[Data supplied — start]
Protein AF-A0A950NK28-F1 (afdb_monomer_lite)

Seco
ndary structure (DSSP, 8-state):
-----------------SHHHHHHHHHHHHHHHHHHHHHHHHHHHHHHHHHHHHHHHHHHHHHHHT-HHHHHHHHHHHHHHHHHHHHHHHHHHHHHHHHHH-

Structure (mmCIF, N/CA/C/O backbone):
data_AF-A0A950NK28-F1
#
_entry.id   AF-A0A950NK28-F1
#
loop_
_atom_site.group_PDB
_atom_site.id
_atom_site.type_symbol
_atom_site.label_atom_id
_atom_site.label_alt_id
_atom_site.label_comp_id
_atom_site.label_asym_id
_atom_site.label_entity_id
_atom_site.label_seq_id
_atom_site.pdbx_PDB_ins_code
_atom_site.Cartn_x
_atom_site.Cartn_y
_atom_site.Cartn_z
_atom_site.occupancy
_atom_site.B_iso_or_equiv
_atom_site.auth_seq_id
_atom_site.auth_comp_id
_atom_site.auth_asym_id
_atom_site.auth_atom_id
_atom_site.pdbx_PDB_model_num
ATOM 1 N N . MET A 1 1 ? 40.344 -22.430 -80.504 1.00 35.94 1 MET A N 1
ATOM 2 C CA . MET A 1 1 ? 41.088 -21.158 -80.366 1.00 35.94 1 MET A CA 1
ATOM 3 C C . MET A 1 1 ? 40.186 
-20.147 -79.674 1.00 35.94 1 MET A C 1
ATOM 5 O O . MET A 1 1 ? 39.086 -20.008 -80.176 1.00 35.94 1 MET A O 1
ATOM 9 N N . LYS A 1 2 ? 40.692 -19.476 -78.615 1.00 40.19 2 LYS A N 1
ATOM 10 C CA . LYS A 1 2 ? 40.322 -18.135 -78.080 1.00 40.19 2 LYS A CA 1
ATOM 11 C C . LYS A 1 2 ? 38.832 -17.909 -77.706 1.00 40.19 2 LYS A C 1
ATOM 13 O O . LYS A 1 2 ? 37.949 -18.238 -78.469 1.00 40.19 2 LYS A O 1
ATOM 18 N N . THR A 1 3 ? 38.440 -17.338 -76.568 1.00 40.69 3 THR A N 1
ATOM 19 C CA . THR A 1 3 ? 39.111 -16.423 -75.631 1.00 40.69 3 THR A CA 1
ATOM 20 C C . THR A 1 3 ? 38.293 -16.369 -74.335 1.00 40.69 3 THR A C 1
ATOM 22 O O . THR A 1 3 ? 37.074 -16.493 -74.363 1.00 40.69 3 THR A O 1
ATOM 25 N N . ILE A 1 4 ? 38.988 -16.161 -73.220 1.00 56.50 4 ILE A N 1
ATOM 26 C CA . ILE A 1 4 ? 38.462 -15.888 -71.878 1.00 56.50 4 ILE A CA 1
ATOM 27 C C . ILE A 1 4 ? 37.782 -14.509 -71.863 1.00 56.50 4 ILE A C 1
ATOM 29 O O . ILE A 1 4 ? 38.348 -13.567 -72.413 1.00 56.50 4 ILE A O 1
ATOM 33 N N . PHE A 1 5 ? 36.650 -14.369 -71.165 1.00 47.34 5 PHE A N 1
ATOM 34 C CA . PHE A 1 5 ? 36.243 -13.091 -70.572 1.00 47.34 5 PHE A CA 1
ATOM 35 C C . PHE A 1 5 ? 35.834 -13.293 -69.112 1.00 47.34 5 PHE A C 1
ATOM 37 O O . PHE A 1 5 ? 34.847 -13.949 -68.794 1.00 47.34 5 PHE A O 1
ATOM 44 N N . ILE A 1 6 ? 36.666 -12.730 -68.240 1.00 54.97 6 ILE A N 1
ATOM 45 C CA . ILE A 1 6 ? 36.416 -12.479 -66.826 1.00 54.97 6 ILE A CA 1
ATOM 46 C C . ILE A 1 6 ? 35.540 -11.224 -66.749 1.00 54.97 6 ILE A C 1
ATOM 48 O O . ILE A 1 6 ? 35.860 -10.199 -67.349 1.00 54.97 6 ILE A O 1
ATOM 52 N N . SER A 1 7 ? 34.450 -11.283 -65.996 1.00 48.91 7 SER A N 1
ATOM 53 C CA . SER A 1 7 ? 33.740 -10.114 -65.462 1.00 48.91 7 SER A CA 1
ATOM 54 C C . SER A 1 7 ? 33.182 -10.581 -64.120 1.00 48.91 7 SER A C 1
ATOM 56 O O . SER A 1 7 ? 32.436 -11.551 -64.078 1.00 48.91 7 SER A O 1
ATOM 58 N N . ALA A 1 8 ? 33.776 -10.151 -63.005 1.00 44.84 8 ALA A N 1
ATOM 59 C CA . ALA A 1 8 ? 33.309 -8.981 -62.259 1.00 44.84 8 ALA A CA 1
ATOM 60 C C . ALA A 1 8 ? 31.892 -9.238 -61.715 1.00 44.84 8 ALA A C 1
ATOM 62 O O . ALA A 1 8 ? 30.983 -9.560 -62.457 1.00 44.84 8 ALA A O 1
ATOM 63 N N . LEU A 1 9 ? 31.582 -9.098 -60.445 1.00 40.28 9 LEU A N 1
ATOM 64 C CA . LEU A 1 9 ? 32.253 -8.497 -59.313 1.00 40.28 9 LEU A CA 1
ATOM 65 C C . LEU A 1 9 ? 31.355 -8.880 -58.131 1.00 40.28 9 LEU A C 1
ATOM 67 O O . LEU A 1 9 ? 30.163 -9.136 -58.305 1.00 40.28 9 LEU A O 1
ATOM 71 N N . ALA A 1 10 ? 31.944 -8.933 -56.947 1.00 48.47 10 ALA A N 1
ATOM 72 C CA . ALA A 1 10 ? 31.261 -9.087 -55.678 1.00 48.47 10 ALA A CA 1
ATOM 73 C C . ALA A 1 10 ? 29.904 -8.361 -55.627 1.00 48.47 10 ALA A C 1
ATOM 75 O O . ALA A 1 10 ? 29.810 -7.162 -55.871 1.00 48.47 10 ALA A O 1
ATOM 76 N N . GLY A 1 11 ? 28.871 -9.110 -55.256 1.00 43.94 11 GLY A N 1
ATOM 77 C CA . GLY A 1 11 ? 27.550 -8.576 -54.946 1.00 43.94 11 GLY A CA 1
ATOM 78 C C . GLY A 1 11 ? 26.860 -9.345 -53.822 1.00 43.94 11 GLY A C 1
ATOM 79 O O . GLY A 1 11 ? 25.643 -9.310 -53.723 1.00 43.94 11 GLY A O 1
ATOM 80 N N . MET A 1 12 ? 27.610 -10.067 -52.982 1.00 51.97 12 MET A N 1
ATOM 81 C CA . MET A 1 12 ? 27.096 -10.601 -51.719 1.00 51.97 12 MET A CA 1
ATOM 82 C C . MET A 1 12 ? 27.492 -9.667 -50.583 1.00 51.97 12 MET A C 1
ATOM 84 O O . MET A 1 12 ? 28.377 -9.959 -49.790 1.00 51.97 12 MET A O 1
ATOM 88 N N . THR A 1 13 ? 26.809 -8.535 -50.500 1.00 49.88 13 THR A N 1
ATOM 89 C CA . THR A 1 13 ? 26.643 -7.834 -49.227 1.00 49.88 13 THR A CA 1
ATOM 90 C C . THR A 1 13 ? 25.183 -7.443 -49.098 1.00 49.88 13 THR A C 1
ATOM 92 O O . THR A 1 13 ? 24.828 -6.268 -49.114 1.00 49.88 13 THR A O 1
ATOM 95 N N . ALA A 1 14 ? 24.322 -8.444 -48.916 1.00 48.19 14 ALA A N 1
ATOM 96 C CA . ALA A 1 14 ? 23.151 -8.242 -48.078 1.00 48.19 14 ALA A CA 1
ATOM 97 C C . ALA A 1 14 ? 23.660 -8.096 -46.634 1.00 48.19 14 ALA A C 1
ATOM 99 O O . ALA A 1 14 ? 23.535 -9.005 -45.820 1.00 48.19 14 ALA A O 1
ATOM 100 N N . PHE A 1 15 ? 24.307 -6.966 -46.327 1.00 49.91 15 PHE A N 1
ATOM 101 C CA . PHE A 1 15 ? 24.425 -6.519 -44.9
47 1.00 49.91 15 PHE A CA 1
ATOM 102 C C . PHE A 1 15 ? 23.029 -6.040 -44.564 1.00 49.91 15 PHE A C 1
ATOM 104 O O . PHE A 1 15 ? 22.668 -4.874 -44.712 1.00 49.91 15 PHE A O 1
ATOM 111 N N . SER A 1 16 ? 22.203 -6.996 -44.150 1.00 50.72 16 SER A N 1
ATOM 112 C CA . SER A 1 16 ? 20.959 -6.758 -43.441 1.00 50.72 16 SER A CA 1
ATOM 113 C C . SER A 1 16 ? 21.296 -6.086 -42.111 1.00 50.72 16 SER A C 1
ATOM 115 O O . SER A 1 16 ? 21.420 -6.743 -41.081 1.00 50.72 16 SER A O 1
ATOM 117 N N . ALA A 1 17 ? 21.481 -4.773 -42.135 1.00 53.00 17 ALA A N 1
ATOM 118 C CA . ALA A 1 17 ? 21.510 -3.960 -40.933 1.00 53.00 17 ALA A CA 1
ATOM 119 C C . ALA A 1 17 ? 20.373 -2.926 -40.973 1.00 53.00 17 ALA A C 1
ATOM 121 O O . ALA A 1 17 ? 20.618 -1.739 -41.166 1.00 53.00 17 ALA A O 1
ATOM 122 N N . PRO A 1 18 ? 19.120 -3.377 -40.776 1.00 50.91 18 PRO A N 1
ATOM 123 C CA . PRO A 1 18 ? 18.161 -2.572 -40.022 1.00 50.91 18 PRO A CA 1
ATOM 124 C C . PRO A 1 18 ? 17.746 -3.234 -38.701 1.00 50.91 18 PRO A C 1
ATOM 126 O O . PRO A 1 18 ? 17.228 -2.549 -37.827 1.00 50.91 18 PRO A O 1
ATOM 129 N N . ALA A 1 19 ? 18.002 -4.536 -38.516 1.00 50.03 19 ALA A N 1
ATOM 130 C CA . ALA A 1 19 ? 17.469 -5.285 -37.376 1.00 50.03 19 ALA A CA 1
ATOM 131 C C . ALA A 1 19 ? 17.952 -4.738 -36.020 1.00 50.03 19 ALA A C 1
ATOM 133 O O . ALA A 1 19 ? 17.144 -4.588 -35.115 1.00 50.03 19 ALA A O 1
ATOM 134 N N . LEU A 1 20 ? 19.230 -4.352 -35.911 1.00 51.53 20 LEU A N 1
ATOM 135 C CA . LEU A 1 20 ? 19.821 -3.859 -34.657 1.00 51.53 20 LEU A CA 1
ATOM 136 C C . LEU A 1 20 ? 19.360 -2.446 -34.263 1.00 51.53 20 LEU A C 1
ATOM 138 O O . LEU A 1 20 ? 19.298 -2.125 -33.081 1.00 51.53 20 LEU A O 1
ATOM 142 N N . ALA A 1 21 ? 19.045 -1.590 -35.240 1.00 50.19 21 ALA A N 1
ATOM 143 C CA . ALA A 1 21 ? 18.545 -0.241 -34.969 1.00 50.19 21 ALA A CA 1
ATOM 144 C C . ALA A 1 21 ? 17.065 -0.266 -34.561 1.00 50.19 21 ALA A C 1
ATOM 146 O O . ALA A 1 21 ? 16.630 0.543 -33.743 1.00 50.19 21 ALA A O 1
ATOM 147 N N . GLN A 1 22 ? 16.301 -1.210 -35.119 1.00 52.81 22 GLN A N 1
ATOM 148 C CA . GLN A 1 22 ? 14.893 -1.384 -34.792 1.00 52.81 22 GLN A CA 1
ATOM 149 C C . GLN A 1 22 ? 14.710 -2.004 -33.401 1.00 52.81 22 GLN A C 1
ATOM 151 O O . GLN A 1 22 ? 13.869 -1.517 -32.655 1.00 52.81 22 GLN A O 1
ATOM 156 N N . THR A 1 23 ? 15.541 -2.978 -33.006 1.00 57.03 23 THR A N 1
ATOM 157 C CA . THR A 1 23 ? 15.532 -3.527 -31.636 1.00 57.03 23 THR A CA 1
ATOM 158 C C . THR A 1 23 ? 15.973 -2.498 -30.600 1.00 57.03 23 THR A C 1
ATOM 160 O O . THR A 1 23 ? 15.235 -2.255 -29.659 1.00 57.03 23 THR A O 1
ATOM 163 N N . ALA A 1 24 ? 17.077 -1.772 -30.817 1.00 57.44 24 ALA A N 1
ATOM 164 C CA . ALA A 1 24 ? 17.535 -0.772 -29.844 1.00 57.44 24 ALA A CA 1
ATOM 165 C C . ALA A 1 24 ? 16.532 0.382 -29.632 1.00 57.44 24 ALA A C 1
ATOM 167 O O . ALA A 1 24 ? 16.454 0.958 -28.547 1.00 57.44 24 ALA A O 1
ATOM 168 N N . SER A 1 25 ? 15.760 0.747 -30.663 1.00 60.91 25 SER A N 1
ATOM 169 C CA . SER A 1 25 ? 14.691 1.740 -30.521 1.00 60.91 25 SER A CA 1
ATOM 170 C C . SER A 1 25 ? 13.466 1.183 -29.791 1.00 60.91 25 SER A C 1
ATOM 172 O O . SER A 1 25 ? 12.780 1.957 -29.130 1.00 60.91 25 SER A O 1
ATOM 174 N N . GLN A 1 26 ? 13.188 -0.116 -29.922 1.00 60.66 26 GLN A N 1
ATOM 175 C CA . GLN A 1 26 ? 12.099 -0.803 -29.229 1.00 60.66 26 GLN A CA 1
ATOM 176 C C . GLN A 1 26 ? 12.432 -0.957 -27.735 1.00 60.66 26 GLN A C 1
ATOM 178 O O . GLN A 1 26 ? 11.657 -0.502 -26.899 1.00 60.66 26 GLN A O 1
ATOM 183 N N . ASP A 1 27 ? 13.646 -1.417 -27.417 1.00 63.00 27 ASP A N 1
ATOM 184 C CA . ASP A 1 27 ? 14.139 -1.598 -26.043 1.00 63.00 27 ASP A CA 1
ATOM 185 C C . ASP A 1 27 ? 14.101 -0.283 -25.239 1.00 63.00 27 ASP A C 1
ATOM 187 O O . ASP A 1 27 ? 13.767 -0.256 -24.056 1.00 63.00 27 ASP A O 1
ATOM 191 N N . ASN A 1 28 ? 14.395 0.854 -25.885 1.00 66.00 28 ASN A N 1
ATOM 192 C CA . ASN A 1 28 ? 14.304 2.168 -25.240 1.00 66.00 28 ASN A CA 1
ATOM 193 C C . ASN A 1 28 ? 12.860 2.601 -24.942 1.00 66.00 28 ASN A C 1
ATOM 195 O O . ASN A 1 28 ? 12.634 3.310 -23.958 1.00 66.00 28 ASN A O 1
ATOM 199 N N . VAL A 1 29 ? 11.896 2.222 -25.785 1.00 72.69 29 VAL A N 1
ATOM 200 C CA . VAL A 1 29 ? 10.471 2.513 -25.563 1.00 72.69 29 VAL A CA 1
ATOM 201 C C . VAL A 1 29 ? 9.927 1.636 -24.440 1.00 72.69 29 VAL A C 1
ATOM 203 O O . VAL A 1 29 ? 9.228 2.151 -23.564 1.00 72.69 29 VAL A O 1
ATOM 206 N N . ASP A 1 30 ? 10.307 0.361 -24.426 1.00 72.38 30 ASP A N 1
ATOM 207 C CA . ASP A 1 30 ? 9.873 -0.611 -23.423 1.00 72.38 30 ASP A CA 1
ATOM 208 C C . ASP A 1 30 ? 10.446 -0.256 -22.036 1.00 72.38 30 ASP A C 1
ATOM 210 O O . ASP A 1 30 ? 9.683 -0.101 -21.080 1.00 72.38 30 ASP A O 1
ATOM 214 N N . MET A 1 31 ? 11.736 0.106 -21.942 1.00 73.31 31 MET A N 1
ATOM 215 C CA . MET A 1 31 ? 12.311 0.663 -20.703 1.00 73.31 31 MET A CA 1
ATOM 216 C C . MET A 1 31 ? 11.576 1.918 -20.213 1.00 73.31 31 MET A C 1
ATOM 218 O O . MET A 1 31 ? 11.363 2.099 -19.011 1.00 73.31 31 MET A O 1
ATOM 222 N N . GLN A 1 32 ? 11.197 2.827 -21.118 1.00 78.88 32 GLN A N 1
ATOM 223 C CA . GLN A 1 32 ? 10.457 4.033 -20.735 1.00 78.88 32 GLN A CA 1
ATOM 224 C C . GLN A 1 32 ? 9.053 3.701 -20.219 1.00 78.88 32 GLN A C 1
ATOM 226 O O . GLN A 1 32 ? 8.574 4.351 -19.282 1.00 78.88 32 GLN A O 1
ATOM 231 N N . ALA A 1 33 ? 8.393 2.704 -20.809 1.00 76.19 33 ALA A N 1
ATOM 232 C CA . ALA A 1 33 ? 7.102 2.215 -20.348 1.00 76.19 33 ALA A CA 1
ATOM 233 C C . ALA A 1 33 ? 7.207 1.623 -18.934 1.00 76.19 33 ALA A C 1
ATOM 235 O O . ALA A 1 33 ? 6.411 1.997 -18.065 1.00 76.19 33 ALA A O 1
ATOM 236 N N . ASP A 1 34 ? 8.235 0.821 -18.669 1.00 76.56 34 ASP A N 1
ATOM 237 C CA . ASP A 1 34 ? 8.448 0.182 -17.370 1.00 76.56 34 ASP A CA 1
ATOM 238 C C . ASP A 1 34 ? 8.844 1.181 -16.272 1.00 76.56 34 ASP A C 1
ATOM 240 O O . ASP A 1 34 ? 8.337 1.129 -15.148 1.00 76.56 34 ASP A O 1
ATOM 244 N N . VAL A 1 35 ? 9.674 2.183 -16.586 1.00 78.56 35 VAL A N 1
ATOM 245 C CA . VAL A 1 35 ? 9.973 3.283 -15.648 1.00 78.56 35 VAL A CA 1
[Data supplied — finish]
**Problem to solve**
Lines to set down from above: the line with "47 1.00 49.91 15 PHE A CA 1", the line with "ATOM 115 O O", and every line between, each exactly as written.

**Result of the exercise**
47 1.00 49.91 15 PHE A CA 1
ATOM 102 C C . PHE A 1 15 ? 23.029 -6.040 -44.564 1.00 49.91 15 PHE A C 1
ATOM 104 O O . PHE A 1 15 ? 22.668 -4.874 -44.712 1.00 49.91 15 PHE A O 1
ATOM 111 N N . SER A 1 16 ? 22.203 -6.996 -44.150 1.00 50.72 16 SER A N 1
ATOM 112 C CA . SER A 1 16 ? 20.959 -6.758 -43.441 1.00 50.72 16 SER A CA 1
ATOM 113 C C . SER A 1 16 ? 21.296 -6.086 -42.111 1.00 50.72 16 SER A C 1
ATOM 115 O O . SER A 1 16 ? 21.420 -6.743 -41.081 1.00 50.72 16 SER A O 1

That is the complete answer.